### TASK INPUTS ###

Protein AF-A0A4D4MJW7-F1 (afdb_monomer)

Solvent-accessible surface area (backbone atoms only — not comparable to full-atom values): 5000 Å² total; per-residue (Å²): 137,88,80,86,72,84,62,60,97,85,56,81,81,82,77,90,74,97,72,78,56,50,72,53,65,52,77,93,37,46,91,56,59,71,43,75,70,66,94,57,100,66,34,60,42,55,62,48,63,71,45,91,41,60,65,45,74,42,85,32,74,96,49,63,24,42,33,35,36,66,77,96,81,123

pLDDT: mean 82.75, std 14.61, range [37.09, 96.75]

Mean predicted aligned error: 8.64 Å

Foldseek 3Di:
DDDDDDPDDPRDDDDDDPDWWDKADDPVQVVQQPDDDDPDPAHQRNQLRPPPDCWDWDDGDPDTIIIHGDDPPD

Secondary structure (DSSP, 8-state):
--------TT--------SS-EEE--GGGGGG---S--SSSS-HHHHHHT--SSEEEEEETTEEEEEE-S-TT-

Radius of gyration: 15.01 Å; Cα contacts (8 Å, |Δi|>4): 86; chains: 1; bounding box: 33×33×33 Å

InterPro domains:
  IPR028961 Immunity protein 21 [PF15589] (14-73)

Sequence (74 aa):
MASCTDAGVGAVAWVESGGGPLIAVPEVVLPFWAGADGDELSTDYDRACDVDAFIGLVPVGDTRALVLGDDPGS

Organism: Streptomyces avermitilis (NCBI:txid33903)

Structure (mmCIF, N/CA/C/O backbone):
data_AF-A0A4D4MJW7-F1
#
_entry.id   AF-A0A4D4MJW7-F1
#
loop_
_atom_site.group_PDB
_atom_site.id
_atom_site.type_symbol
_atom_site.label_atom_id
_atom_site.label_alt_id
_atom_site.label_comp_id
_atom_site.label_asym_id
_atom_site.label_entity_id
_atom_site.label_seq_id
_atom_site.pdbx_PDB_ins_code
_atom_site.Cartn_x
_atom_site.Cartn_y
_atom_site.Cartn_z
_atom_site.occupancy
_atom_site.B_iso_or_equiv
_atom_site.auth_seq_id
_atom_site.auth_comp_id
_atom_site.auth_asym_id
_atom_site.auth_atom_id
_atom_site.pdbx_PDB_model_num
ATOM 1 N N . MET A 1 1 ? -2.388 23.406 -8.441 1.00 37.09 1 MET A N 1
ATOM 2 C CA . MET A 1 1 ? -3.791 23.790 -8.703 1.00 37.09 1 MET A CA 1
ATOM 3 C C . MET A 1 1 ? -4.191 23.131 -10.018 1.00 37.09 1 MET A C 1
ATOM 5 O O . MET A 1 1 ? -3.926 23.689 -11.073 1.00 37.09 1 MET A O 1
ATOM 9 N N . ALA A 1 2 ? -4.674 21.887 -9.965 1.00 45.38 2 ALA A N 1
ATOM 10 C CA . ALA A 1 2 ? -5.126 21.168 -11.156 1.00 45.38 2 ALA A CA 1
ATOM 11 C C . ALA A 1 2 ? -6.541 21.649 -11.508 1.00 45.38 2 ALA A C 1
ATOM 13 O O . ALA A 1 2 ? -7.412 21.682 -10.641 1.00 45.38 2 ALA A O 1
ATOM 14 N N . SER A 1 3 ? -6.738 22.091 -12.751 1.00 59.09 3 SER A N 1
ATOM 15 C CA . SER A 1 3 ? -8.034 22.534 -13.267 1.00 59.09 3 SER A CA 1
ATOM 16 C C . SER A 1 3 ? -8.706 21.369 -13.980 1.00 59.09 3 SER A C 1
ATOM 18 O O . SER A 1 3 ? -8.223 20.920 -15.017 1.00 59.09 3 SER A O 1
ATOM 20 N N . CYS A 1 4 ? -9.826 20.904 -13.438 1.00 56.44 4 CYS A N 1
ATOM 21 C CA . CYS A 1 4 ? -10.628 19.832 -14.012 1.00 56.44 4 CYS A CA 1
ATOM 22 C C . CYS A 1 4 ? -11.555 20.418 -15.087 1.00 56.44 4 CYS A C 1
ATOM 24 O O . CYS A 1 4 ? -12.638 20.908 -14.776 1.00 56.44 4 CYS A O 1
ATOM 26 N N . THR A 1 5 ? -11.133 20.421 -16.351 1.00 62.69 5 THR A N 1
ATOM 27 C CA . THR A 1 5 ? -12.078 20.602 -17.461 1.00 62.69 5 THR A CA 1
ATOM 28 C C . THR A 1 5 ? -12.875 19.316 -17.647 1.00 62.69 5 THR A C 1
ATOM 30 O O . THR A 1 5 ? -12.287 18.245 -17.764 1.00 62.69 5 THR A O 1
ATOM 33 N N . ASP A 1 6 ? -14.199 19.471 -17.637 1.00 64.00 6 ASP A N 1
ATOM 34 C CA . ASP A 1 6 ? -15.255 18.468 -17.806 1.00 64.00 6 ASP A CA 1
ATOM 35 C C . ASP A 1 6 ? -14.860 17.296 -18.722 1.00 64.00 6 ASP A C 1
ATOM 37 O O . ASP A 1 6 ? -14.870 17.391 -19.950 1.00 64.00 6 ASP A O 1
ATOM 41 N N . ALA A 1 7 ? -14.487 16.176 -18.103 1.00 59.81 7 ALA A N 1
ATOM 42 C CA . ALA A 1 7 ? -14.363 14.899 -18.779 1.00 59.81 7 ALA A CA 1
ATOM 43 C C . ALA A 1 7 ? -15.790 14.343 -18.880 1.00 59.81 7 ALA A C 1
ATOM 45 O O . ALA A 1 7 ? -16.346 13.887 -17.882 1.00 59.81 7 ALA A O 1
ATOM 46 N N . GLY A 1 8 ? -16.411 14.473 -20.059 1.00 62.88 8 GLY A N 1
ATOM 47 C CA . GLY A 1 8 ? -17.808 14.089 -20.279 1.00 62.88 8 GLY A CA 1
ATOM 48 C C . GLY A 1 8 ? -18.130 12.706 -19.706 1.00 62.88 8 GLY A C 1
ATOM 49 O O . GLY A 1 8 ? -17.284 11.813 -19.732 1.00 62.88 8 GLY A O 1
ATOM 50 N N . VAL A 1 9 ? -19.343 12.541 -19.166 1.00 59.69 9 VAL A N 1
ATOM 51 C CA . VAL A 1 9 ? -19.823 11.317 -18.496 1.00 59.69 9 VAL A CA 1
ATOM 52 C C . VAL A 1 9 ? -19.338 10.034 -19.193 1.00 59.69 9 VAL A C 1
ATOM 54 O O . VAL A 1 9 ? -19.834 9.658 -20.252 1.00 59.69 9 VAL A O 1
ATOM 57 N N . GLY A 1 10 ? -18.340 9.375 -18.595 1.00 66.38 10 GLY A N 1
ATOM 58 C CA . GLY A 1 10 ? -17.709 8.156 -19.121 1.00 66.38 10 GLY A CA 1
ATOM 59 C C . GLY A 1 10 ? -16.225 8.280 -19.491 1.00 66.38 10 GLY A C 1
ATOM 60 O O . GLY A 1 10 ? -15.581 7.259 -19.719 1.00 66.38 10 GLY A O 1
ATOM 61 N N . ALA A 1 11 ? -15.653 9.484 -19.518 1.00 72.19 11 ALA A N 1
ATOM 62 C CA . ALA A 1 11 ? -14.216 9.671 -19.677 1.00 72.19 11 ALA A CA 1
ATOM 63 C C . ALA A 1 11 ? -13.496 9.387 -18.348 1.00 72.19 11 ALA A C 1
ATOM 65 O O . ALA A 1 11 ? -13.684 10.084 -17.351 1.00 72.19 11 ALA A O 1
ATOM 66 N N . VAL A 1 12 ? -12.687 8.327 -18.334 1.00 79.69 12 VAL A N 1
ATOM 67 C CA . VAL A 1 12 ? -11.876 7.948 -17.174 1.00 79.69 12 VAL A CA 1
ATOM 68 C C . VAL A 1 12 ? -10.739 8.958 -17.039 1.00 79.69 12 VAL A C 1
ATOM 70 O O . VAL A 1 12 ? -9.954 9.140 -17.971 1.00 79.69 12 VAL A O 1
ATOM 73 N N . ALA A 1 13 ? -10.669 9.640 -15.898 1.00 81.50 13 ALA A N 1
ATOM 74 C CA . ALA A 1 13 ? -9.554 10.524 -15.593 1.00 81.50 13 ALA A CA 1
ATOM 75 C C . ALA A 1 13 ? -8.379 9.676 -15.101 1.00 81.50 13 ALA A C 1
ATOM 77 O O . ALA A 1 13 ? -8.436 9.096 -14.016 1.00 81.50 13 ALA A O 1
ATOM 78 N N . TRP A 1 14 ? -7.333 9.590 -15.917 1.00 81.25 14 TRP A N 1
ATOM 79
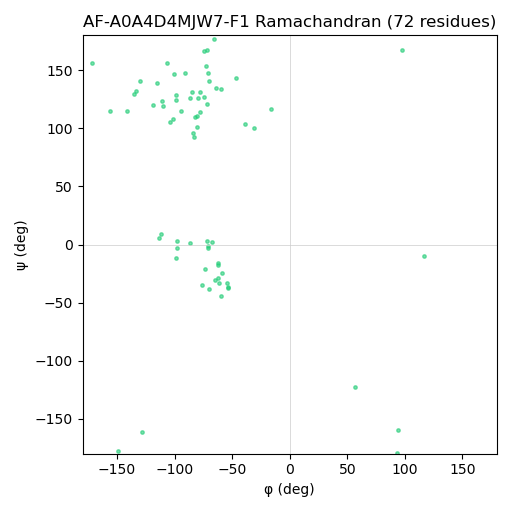 C CA . TRP A 1 14 ? -6.082 8.967 -15.511 1.00 81.25 14 TRP A CA 1
ATOM 80 C C . TRP A 1 14 ? -5.374 9.840 -14.479 1.00 81.25 14 TRP A C 1
ATOM 82 O O . TRP A 1 14 ? -5.392 11.070 -14.567 1.00 81.25 14 TRP A O 1
ATOM 92 N N . VAL A 1 15 ? -4.776 9.185 -13.489 1.00 80.19 15 VAL A N 1
ATOM 93 C CA . VAL A 1 15 ? -3.974 9.833 -12.457 1.00 80.19 15 VAL A CA 1
ATOM 94 C C . VAL A 1 15 ? -2.530 9.421 -12.678 1.00 80.19 15 VAL A C 1
ATOM 96 O O . VAL A 1 15 ? -2.219 8.232 -12.680 1.00 80.19 15 VAL A O 1
ATOM 99 N N . GLU A 1 16 ? -1.663 10.412 -12.844 1.00 79.50 16 GLU A N 1
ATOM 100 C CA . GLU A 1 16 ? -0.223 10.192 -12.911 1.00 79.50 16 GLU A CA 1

###

§ **AIM OF THE TASK**
All lines above from the one holding "ATOM 37 O O" to the one holding "ATOM 77 O O", inclusive, are to be copied exactly; no other line is wanted.

§ **RESULT OF THE EXERCISE**
ATOM 37 O O . ASP A 1 6 ? -14.870 17.391 -19.950 1.00 64.00 6 ASP A O 1
ATOM 41 N N . ALA A 1 7 ? -14.487 16.176 -18.103 1.00 59.81 7 ALA A N 1
ATOM 42 C CA . ALA A 1 7 ? -14.363 14.899 -18.779 1.00 59.81 7 ALA A CA 1
ATOM 43 C C . ALA A 1 7 ? -15.790 14.343 -18.880 1.00 59.81 7 ALA A C 1
ATOM 45 O O . ALA A 1 7 ? -16.346 13.887 -17.882 1.00 59.81 7 ALA A O 1
ATOM 46 N N . GLY A 1 8 ? -16.411 14.473 -20.059 1.00 62.88 8 GLY A N 1
ATOM 47 C CA . GLY A 1 8 ? -17.808 14.089 -20.279 1.00 62.88 8 GLY A CA 1
ATOM 48 C C . GLY A 1 8 ? -18.130 12.706 -19.706 1.00 62.88 8 GLY A C 1
ATOM 49 O O . GLY A 1 8 ? -17.284 11.813 -19.732 1.00 62.88 8 GLY A O 1
ATOM 50 N N . VAL A 1 9 ? -19.343 12.541 -19.166 1.00 59.69 9 VAL A N 1
ATOM 51 C CA . VAL A 1 9 ? -19.823 11.317 -18.496 1.00 59.69 9 VAL A CA 1
ATOM 52 C C . VAL A 1 9 ? -19.338 10.034 -19.193 1.00 59.69 9 VAL A C 1
ATOM 54 O O . VAL A 1 9 ? -19.834 9.658 -20.252 1.00 59.69 9 VAL A O 1
ATOM 57 N N . GLY A 1 10 ? -18.340 9.375 -18.595 1.00 66.38 10 GLY A N 1
ATOM 58 C CA . GLY A 1 10 ? -17.709 8.156 -19.121 1.00 66.38 10 GLY A CA 1
ATOM 59 C C . GLY A 1 10 ? -16.225 8.280 -19.491 1.00 66.38 10 GLY A C 1
ATOM 60 O O . GLY A 1 10 ? -15.581 7.259 -19.719 1.00 66.38 10 GLY A O 1
ATOM 61 N N . ALA A 1 11 ? -15.653 9.484 -19.518 1.00 72.19 11 ALA A N 1
ATOM 62 C CA . ALA A 1 11 ? -14.216 9.671 -19.677 1.00 72.19 11 ALA A CA 1
ATOM 63 C C . ALA A 1 11 ? -13.496 9.387 -18.348 1.00 72.19 11 ALA A C 1
ATOM 65 O O . ALA A 1 11 ? -13.684 10.084 -17.351 1.00 72.19 11 ALA A O 1
ATOM 66 N N . VAL A 1 12 ? -12.687 8.327 -18.334 1.00 79.69 12 VAL A N 1
ATOM 67 C CA . VAL A 1 12 ? -11.876 7.948 -17.174 1.00 79.69 12 VAL A CA 1
ATOM 68 C C . VAL A 1 12 ? -10.739 8.958 -17.039 1.00 79.69 12 VAL A C 1
ATOM 70 O O . VAL A 1 12 ? -9.954 9.140 -17.971 1.00 79.69 12 VAL A O 1
ATOM 73 N N . ALA A 1 13 ? -10.669 9.640 -15.898 1.00 81.50 13 ALA A N 1
ATOM 74 C CA . ALA A 1 13 ? -9.554 10.524 -15.593 1.00 81.50 13 ALA A CA 1
ATOM 75 C C . ALA A 1 13 ? -8.379 9.676 -15.101 1.00 81.50 13 ALA A C 1
ATOM 77 O O . ALA A 1 13 ? -8.436 9.096 -14.016 1.00 81.50 13 ALA A O 1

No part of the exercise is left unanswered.